Lila Gleitman (1929–2021), Renowned for Innovative Research on Language and Learning

APS Fellow Lila Gleitman didn’t set out to become an internationally recognized expert on developmental psycholinguistics and language acquisition. On her first day job-hunting after graduating from college in 1952, the Brooklyn native accepted a job as what was then known as a “gal Friday”—a low-level female office assistant—for the journal of the American Water Works Association in New York City. A male friend of hers, who began his search the same day with no more credentials than herself, returned home as an assistant editor at a prestigious publishing company. The disparity “was not even noticeable to us,” she told APS Past President Susan Goldin-Meadow in their 1997 Inside the Psychologist’s Studio interview. “We toasted each other to the wonderful jobs.”  

Gleitman, who died August 8 at age 91, quickly moved on from that job to a celebrated career in psychological science. “My life was a series of accidents,” she told Goldin-Meadow. From a chance trip to visit friends, she met Eugene Galanter, at the time an assistant professor at the University of Pennsylvania (UPenn). The two hit it off and later married, which allowed Gleitman—as the wife of a faculty member—to take classes at the university for free. She fell in love with the Greek culture and language, which led to studying with Zellig Harris, who inspired her interest in linguistics and her eventual master’s degree and PhD from UPenn. She went on to serve as a professor of psychology there for 30 years, retiring in 2002 as a professor emerita of psychology and linguistics. Her second husband, Henry Gleitman, also a longtime psychology professor at UPenn, died in 2015.  

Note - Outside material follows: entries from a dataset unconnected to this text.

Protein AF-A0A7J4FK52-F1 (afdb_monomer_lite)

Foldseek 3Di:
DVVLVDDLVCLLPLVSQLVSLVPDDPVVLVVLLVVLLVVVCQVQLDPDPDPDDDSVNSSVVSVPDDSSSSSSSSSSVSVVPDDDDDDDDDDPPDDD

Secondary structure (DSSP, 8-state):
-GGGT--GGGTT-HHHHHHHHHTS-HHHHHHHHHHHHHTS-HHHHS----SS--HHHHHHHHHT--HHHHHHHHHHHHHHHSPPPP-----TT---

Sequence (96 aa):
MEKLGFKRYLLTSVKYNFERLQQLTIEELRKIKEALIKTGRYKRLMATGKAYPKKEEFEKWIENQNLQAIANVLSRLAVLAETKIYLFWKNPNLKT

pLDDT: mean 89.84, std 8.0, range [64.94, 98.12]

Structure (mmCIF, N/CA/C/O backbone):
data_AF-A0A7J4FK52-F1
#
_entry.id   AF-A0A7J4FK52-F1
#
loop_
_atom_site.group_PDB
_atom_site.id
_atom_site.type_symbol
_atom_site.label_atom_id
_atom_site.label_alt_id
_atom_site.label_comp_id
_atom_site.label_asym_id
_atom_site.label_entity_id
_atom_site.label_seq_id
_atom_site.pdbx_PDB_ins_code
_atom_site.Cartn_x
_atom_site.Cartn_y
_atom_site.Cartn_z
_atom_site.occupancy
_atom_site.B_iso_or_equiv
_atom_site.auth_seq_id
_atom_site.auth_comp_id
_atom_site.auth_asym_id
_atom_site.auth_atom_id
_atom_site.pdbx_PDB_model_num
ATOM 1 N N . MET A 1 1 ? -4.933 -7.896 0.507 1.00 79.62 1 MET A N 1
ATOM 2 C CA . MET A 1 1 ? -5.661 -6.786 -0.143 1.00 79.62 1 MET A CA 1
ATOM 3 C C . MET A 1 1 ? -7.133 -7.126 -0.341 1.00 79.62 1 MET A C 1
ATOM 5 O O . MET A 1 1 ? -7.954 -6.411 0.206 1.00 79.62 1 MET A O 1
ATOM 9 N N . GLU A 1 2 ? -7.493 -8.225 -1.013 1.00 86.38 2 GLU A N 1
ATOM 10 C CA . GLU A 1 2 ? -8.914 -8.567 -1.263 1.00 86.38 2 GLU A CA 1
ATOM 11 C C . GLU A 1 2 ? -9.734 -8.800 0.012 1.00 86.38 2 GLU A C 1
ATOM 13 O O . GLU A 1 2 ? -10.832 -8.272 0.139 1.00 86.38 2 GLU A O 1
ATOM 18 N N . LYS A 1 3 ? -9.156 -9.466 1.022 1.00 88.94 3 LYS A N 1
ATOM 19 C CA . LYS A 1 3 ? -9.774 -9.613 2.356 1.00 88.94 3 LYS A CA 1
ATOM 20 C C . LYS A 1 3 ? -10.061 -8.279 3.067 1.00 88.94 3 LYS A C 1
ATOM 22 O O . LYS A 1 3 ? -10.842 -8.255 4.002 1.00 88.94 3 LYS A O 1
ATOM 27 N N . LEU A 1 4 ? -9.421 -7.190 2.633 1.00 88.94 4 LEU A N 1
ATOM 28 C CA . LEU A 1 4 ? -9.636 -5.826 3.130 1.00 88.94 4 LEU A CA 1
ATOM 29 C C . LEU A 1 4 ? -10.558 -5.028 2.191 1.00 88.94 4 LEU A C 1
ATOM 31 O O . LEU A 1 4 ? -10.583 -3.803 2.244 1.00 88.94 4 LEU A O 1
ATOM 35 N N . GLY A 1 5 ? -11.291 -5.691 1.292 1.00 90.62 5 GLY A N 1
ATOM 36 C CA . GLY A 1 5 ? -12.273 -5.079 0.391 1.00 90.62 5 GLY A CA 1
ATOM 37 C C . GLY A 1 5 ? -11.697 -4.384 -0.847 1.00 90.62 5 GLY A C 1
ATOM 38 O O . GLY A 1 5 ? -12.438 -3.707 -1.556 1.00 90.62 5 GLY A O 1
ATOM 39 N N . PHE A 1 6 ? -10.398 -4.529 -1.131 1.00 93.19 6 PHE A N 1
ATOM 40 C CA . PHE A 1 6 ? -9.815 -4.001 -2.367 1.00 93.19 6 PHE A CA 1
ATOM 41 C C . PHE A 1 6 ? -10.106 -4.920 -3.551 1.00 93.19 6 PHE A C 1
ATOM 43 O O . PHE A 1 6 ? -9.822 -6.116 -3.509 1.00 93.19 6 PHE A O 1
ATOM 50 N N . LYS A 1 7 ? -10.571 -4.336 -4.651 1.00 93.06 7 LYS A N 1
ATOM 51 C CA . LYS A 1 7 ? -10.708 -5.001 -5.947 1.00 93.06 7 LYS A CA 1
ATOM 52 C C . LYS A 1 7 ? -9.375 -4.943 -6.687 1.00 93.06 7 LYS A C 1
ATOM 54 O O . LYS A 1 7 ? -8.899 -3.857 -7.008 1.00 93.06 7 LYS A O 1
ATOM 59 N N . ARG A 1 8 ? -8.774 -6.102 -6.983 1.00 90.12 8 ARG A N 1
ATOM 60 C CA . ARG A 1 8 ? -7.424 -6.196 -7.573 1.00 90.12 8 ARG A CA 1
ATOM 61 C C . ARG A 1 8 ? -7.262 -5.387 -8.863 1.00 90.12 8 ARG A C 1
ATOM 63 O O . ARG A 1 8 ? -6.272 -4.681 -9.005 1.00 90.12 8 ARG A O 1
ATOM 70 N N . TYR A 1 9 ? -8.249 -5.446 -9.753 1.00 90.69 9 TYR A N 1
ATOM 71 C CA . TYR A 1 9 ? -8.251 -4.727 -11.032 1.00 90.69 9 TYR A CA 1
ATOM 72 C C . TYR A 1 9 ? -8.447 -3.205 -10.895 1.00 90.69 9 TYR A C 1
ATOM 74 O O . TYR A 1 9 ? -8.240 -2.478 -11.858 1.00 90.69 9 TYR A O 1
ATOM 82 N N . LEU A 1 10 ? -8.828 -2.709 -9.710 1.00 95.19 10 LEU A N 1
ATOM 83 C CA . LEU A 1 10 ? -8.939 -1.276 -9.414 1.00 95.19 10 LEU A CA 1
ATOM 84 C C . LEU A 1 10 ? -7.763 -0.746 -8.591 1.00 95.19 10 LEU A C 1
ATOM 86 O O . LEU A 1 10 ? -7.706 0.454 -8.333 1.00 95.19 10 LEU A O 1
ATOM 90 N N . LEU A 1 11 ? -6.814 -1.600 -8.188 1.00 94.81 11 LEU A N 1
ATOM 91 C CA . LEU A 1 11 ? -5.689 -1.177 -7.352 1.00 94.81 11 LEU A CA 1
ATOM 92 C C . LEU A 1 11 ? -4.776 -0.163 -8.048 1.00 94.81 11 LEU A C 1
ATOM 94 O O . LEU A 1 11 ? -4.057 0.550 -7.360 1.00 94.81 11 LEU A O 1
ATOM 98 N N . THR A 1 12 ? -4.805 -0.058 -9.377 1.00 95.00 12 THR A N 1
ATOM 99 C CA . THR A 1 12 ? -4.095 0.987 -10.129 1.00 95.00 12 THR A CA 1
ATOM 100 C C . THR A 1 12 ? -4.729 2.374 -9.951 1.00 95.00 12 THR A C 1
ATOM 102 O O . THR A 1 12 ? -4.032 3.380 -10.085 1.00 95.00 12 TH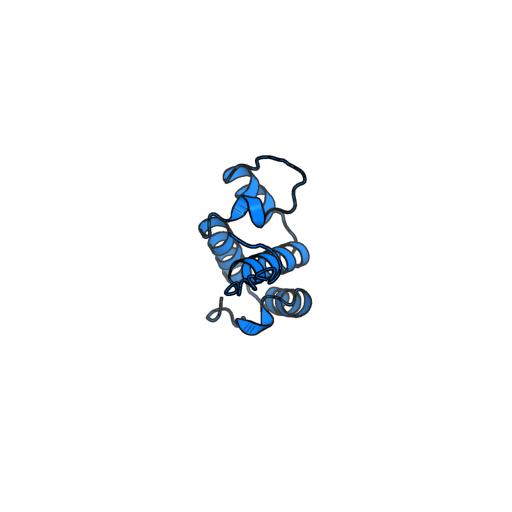R A O 1
ATOM 105 N N . SER A 1 13 ? -6.009 2.465 -9.569 1.00 97.31 13 SER A N 1
ATOM 106 C CA . SER A 1 13 ? -6.719 3.730 -9.352 1.00 97.31 13 SER A CA 1
ATOM 107 C C . SER A 1 13 ? -6.439 4.308 -7.965 1.00 97.31 13 SER A C 1
ATOM 109 O O . SER A 1 13 ? -6.885 3.790 -6.940 1.00 97.31 13 SER A O 1
ATOM 111 N N . VAL A 1 14 ? -5.739 5.446 -7.930 1.00 97.44 14 VAL A N 1
ATOM 112 C CA . VAL A 1 14 ? -5.451 6.178 -6.684 1.00 97.44 14 VAL A CA 1
ATOM 113 C C . VAL A 1 14 ? -6.740 6.618 -5.991 1.00 97.44 14 VAL A C 1
ATOM 115 O O . VAL A 1 14 ? -6.847 6.473 -4.777 1.00 97.44 14 VAL A O 1
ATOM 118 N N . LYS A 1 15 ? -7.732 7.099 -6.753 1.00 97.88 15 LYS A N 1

Read about other psychological scientists who died in 2021.

In her long career, Gleitman’s empirical work helped to unravel the mysteries of how children learn language—the endowments they bring as well as the processes involved in acquiring the languages they learn. “My work has concerned the mental lexicon and its interface with syntax, language acquisition, and the relation between language and thought,” she explained on her UPenn web page. In practical terms, this meant helping to explain how young children identify verb meanings and process sentences, why verbs are learned more slowly than nouns, and how deaf children create communications that reflect the same structure found in spoken language. 

Yet despite the high-minded elegance and complexity of her research, Gleitman remained remarkably down-to-earth. In her 2017 conversation with Goldin-Meadow, she speculated that her “chief accomplishment in life” was being “the gal who put the word [the F-word] in the dictionary”—an actual outcome of a project decades earlier, when the then-graduate student worked with Harris to write the psychological entries fora revised edition of Webster’s dictionary. For her part, Goldin-Meadow recalled meeting the older scientist for the first time in 1971. After Goldin-Meadow proudly described her honors thesis in elaborate technical detail, “Lila asked me why I did the project,” she remembered during their 2017 interview. “It was the first but not last time Lila taught me that doing a study elegantly and carefully is important, but knowing why you did it is even more important. You should be able to explain the purpose of a study to anyone,” she explained, “preferably in terms that your grandmother can understand. This was a fundamental lesson about science that I learned from Lila even before I started paying tuition.” 

Gleitman was honored with numerous awards in recognition of her research, including fellowships in APS, the Society of Experimental Psychologists, the American Association for the Advancement of Science, the American Academy of Arts and Sciences, and the National Academy of Sciences. In her speech for the inaugural APS Mentor Award in 2013, which recognized her for significantly fostering the careers of others, she thanked her own mentors, including Harris, and reflected on the “great joy” of working with hundreds of graduate students and postdocs over the years.  

More about Lila Gleitman from APS 

Inside the Psychologist’s Studio interview with Susan Goldin-Meadow 

Lila Gleitman’s Fred Kavli Keynote Address during the 2017 APS Annual Convention.  

Lila Gleitman’s acceptance remarks for the 2013 APS Mentor Award 

Comments

Among Lila’s many accomplishments was that she coined the term “meta-cognition” (with a hyphen, but still) in a paper on “The Child as Grammarian” written with Henry Gleitman and Liz Shipley (Cognition 1972). Also “meta-language”. This was several years before the concepts of “metacognition” and “metamemory” began appearing elsewhere in the literature, with the same meaning.